(Collected data entries)
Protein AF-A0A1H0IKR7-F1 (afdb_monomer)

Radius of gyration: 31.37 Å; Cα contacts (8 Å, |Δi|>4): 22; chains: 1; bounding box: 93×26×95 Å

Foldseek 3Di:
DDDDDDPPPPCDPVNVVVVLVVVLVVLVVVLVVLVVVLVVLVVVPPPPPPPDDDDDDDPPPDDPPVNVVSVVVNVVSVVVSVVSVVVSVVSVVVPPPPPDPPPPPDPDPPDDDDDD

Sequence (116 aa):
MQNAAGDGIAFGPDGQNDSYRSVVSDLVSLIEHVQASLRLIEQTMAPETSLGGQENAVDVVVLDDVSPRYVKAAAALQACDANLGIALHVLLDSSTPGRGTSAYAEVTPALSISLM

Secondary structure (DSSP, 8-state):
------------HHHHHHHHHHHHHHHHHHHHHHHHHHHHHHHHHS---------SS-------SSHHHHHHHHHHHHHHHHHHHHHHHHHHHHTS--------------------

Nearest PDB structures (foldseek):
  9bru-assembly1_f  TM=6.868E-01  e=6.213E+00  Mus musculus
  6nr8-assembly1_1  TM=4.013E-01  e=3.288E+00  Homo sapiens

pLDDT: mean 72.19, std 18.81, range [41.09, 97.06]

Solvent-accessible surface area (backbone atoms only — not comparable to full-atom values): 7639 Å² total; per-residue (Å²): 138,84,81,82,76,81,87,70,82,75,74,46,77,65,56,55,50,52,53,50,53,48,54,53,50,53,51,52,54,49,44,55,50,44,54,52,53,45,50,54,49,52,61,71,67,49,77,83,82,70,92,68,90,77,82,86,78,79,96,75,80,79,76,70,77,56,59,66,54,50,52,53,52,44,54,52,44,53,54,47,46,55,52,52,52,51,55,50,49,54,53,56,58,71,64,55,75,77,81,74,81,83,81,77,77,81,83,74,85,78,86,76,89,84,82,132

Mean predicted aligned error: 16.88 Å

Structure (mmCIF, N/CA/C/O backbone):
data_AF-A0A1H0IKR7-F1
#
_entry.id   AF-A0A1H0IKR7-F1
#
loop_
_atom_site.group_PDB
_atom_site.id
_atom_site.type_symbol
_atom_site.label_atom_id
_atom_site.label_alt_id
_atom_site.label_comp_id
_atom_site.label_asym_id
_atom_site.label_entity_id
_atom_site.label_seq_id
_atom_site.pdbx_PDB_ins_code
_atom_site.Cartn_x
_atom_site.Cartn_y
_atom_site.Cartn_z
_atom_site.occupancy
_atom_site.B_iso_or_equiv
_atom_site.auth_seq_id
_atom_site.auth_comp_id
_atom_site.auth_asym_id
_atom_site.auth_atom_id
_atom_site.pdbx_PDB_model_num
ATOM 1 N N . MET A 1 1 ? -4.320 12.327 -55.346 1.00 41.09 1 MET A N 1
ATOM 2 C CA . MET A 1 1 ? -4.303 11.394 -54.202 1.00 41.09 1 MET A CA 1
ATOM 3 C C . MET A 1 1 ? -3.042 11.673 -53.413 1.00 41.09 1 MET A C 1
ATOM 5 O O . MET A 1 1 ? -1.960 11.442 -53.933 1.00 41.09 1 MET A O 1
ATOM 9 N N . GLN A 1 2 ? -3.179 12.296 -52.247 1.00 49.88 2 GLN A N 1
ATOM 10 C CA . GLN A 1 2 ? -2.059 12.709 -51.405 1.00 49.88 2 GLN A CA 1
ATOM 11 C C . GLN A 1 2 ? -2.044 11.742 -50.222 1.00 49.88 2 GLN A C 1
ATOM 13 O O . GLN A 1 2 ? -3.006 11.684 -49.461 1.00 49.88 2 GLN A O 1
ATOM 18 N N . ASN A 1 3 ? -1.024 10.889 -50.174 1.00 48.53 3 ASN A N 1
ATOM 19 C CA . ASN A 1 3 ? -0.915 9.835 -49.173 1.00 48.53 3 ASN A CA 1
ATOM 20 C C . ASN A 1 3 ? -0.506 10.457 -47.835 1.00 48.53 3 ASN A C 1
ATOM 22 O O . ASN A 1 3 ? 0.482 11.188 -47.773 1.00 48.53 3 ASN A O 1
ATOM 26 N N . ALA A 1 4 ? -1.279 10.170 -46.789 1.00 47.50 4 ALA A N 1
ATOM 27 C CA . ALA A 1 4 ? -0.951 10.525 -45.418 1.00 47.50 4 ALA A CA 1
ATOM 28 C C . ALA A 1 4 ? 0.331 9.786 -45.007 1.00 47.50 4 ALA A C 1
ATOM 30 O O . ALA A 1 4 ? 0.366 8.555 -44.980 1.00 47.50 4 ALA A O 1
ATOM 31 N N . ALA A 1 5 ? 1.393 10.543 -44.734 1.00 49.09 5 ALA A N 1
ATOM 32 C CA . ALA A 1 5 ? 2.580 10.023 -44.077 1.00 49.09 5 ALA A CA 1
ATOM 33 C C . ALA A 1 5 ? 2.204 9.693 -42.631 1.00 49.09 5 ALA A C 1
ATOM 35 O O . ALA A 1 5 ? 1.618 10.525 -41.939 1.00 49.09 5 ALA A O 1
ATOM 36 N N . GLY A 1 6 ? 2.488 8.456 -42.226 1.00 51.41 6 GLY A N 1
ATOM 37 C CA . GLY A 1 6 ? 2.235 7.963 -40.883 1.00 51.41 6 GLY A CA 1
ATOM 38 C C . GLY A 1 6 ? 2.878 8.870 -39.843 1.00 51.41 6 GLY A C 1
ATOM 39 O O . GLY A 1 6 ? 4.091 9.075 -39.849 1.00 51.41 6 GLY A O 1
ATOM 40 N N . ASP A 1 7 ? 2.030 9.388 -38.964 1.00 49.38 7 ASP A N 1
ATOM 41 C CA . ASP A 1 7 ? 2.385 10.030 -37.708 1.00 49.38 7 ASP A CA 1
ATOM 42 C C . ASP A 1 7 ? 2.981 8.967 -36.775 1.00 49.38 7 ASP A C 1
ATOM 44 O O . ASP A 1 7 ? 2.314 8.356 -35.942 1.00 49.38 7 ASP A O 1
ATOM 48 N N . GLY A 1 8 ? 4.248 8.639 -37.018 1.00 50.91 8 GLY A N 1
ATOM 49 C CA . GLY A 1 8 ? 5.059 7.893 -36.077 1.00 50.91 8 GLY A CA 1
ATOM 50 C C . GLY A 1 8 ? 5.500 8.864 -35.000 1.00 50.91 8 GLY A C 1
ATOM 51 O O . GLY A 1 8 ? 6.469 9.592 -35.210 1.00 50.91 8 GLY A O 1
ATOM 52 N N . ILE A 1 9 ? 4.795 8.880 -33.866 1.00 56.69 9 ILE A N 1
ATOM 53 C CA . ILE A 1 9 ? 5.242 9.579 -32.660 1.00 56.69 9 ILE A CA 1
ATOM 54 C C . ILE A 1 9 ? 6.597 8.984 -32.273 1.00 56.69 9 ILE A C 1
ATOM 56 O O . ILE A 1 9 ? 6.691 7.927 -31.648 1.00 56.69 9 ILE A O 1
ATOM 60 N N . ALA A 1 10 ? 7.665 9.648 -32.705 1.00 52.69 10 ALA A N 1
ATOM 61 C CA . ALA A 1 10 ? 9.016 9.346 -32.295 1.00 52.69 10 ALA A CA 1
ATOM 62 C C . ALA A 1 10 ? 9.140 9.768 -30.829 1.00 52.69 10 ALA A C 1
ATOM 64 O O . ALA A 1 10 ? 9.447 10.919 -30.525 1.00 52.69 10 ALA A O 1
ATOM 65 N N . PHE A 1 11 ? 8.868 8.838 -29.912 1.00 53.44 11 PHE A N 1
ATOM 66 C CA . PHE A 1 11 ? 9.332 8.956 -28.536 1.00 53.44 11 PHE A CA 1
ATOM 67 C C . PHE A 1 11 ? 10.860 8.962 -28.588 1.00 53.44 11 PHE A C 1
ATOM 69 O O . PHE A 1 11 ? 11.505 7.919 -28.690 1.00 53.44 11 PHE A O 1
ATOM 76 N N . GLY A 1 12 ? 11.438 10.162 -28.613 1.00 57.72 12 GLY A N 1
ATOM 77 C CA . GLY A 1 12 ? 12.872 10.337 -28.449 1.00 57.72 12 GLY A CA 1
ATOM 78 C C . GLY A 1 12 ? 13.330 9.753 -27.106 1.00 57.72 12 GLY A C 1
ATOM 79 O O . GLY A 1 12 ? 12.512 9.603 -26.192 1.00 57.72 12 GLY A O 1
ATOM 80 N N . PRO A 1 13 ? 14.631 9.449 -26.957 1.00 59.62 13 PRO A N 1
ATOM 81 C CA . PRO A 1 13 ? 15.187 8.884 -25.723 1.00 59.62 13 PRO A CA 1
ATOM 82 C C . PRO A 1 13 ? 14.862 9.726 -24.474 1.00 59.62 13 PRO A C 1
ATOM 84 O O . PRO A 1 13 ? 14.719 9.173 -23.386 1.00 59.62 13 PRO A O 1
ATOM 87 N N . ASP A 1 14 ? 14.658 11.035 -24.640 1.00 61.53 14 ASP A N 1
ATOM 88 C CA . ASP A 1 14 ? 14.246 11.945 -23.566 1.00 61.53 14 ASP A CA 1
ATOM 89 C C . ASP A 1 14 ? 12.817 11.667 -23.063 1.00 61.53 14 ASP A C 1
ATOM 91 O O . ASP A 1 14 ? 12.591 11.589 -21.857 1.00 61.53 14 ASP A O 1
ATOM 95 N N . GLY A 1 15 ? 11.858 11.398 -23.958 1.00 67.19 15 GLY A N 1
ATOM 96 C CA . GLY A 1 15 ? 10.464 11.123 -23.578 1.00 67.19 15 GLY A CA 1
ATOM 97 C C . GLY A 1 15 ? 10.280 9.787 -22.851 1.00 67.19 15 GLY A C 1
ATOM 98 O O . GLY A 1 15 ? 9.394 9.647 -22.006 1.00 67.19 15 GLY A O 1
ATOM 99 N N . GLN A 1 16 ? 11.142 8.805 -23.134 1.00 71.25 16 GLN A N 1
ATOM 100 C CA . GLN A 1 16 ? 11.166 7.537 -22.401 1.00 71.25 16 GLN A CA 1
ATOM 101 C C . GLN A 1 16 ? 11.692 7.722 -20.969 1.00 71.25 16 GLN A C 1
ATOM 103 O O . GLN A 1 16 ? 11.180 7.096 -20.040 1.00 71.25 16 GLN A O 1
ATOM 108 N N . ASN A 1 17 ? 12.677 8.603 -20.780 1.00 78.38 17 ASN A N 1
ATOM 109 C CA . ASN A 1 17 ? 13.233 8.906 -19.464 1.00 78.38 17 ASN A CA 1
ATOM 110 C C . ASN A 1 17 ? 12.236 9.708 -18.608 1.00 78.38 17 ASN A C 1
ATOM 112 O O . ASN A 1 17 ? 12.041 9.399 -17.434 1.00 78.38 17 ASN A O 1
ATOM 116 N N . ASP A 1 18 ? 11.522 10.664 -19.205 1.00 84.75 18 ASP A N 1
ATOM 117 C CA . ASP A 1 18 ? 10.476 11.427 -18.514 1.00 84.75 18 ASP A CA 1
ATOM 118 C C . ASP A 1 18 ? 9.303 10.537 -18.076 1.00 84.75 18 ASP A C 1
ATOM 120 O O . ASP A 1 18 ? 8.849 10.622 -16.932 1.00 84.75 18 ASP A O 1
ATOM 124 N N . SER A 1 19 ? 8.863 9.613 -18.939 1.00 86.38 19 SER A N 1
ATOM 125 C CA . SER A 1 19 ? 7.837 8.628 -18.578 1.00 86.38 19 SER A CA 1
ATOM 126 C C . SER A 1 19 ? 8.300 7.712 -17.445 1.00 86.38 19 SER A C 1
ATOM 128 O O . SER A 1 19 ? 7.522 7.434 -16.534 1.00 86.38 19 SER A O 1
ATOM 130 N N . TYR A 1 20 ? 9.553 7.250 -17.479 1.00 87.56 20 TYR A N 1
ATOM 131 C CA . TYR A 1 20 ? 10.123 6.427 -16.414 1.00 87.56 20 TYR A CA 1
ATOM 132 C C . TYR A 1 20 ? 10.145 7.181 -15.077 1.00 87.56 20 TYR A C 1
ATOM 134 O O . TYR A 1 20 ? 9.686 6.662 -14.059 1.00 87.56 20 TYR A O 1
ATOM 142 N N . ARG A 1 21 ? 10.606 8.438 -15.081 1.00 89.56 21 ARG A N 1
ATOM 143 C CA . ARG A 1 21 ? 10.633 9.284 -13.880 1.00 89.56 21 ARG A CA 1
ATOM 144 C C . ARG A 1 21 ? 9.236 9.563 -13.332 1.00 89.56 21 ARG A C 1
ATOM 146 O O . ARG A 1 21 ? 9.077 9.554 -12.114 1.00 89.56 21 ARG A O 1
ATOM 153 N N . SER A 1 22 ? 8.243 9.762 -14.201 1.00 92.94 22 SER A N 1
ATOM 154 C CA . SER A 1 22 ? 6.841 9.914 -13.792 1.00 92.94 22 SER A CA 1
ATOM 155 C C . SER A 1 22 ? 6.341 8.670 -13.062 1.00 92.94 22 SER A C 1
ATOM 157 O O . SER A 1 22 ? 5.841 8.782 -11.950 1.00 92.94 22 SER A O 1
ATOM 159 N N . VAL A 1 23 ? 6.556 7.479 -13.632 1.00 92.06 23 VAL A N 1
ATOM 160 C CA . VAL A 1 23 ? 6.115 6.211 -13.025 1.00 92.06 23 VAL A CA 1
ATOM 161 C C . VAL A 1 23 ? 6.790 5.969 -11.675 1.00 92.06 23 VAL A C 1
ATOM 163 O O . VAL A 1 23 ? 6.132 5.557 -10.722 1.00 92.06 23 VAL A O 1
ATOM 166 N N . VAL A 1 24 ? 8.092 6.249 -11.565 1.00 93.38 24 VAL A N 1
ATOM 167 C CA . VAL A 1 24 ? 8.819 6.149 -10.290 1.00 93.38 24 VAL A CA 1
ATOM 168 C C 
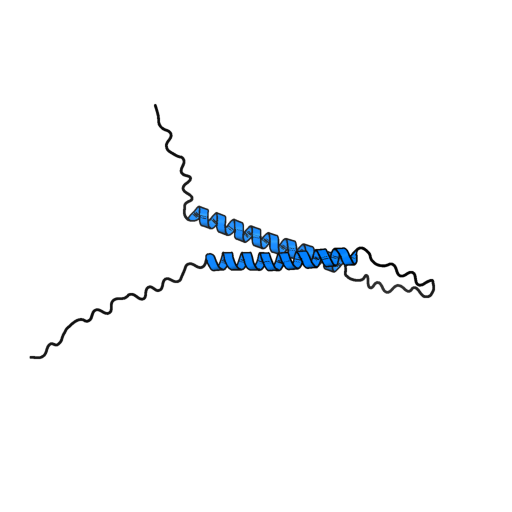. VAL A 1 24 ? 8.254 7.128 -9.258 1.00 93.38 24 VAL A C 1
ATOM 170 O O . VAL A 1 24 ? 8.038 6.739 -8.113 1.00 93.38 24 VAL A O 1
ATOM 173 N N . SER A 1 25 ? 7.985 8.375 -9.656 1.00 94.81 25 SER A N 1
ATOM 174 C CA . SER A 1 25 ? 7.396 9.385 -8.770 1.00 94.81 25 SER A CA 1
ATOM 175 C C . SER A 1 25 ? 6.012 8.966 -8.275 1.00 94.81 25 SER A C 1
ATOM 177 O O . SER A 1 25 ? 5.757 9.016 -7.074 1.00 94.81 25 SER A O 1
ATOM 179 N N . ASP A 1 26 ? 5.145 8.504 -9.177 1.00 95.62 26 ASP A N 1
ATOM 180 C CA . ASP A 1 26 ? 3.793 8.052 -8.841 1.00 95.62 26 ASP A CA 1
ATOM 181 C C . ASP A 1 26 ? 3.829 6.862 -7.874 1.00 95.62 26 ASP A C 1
--
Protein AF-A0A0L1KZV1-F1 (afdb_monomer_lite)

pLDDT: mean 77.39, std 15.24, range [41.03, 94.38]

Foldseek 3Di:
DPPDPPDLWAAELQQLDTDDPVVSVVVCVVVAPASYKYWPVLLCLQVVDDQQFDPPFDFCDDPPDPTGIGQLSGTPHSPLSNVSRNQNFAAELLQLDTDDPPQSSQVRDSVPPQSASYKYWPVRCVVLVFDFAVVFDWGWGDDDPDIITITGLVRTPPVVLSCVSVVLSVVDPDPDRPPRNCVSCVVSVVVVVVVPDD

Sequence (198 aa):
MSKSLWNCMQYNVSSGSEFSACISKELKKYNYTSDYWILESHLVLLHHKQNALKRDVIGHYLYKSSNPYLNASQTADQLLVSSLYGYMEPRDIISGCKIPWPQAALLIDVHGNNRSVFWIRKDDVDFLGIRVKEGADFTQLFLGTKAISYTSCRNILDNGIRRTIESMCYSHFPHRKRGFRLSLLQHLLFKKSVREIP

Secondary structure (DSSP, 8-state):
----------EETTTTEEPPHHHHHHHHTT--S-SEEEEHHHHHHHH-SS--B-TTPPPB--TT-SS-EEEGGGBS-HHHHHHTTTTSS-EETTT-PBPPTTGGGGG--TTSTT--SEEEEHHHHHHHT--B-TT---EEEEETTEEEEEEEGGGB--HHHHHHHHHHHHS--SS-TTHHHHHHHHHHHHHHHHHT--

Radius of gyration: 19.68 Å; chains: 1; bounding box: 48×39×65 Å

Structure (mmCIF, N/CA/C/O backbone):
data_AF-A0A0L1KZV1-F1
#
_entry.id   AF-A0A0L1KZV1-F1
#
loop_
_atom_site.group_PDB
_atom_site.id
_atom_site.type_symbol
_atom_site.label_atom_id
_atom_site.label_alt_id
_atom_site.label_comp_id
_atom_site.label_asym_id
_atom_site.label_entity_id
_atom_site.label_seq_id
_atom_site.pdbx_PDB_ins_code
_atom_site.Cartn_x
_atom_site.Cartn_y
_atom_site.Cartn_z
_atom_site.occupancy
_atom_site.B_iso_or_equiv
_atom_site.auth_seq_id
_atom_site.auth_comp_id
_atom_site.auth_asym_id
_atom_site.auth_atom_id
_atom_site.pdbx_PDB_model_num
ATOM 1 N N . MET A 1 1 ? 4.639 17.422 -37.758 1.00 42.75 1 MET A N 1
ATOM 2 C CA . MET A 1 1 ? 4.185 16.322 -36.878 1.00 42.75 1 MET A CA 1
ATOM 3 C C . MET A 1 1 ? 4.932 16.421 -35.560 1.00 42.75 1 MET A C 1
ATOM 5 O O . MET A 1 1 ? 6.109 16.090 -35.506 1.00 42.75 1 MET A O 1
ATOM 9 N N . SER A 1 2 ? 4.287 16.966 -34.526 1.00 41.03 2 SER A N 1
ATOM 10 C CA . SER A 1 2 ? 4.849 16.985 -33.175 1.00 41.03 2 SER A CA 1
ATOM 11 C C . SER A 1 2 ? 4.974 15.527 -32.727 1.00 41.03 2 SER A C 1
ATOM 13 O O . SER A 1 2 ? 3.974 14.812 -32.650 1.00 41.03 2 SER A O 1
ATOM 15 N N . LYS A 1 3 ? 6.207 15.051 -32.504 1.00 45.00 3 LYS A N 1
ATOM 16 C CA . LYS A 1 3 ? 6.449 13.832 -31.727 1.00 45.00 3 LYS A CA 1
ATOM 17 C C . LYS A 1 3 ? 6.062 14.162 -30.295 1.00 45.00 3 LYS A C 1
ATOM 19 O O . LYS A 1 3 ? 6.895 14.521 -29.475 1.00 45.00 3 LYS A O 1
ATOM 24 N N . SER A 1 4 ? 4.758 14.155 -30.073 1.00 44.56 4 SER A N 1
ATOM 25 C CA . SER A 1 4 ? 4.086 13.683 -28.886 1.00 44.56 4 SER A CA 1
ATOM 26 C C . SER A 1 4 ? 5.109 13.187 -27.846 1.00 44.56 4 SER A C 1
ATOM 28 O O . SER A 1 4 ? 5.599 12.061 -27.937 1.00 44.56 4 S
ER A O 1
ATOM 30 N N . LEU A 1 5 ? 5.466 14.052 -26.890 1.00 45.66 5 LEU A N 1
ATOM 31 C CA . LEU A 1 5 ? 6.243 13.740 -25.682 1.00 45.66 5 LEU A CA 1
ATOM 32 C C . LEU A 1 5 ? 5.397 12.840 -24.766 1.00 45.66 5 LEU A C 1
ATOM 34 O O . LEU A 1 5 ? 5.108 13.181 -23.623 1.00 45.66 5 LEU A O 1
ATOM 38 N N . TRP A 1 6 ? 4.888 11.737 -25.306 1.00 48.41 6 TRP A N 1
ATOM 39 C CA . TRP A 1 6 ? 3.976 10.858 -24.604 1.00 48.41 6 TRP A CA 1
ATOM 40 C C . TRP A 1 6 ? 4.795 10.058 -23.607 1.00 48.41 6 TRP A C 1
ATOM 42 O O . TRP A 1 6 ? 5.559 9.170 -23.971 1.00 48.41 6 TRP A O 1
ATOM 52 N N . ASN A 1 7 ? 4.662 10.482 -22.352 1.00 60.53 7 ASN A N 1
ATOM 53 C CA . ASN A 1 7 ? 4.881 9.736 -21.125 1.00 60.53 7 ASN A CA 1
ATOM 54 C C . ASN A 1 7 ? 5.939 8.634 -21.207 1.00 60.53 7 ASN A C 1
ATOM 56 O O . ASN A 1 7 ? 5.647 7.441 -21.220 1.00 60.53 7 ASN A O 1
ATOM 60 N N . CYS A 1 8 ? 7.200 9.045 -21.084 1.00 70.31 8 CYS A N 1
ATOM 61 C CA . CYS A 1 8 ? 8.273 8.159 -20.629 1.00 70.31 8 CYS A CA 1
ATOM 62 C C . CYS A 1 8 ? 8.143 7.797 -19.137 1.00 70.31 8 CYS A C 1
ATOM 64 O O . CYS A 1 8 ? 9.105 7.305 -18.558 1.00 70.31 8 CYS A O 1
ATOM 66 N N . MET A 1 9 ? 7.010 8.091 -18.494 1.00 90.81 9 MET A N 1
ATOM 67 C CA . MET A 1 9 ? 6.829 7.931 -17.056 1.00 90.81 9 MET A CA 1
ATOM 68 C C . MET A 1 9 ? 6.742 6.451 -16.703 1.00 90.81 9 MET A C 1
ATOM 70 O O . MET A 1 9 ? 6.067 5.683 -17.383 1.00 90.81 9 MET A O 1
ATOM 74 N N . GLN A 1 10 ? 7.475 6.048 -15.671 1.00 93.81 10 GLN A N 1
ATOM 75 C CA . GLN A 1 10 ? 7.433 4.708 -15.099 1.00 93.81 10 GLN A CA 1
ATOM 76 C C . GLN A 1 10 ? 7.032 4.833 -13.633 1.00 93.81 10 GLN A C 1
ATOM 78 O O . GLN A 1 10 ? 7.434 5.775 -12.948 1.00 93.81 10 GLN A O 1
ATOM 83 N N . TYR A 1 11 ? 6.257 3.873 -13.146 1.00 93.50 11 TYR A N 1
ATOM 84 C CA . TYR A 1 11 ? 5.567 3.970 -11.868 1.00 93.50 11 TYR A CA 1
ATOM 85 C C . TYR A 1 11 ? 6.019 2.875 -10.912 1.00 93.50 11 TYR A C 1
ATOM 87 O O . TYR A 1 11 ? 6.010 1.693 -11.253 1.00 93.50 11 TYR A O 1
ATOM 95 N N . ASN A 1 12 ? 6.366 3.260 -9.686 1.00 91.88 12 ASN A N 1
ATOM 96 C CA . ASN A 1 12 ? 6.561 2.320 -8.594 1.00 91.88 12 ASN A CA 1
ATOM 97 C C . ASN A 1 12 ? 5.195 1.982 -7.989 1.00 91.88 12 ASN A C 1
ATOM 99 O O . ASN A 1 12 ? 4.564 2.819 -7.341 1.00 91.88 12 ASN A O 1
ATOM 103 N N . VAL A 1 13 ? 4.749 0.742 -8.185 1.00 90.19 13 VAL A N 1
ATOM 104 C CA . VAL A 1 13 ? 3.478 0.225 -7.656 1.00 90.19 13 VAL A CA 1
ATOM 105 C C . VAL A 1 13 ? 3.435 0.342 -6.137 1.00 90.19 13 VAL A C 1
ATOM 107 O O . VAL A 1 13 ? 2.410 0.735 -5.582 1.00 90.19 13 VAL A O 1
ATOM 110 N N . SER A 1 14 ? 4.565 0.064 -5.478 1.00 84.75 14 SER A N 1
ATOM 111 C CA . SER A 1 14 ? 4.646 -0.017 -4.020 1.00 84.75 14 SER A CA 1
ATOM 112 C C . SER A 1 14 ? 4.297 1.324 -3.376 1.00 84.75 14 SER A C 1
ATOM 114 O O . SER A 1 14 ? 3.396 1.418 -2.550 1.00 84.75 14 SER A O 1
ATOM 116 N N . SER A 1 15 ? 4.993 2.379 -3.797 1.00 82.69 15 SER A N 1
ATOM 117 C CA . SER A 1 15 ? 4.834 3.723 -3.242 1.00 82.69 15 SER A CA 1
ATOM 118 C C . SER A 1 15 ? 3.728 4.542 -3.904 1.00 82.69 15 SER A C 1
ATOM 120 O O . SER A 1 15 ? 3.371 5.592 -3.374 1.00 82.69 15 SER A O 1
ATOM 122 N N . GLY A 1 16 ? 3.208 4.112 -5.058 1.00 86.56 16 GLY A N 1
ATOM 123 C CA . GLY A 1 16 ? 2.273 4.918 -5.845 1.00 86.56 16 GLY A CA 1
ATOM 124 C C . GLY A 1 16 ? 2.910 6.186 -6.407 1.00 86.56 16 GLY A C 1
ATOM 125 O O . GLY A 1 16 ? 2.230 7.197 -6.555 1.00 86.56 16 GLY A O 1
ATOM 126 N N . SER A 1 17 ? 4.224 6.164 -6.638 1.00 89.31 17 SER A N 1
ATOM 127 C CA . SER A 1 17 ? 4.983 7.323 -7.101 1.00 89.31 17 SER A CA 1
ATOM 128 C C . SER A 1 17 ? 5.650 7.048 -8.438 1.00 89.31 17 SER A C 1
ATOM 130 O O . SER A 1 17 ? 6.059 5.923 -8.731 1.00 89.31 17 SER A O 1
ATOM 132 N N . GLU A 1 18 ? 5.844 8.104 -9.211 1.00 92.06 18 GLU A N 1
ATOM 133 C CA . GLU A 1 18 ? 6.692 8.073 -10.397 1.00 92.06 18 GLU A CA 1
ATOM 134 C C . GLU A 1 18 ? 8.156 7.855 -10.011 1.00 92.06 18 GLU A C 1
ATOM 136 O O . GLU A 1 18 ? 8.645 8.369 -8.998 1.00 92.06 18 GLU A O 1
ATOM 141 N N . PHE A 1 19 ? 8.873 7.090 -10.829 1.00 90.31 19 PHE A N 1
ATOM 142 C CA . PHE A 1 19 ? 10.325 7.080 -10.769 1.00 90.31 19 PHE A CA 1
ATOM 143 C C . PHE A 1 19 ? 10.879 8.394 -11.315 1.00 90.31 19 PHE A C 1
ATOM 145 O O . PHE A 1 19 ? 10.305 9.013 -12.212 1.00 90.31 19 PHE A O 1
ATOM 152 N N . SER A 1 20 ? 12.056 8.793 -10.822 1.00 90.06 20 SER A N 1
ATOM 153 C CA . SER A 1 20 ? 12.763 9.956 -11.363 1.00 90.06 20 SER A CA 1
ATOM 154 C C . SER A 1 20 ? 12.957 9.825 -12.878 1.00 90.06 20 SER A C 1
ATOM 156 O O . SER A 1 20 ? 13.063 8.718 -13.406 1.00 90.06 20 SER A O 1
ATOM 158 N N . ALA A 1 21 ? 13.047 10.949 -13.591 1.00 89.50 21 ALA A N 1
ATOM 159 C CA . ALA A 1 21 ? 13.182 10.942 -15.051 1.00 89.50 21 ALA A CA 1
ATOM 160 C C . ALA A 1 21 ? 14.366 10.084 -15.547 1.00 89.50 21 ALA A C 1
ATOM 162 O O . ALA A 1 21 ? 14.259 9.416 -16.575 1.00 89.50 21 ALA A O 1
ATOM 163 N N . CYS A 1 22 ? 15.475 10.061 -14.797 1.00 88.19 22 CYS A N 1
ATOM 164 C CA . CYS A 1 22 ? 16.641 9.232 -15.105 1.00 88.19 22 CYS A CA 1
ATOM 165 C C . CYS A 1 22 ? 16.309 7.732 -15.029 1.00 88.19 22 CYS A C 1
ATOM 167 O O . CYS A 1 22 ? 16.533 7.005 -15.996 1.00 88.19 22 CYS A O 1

- **Exercise goal**:
Given the records above, return exactly the lines starting at the line containing "ATOM 109 C CA" and ending at the line containing "ATOM 117 C CA . ASP", including both.

- **Your solution**:
ATOM 109 C CA . ASN A 1 17 ? 13.233 8.906 -19.464 1.00 78.38 17 ASN A CA 1
ATOM 110 C C . ASN A 1 17 ? 12.236 9.708 -18.608 1.00 78.38 17 ASN A C 1
ATOM 112 O O . ASN A 1 17 ? 12.041 9.399 -17.434 1.00 78.38 17 ASN A O 1
ATOM 116 N N . ASP A 1 18 ? 11.522 10.664 -19.205 1.00 84.75 18 ASP A N 1
ATOM 117 C CA . ASP A 1 18 ? 10.476 11.427 -18.514 1.00 84.75 18 ASP A CA 1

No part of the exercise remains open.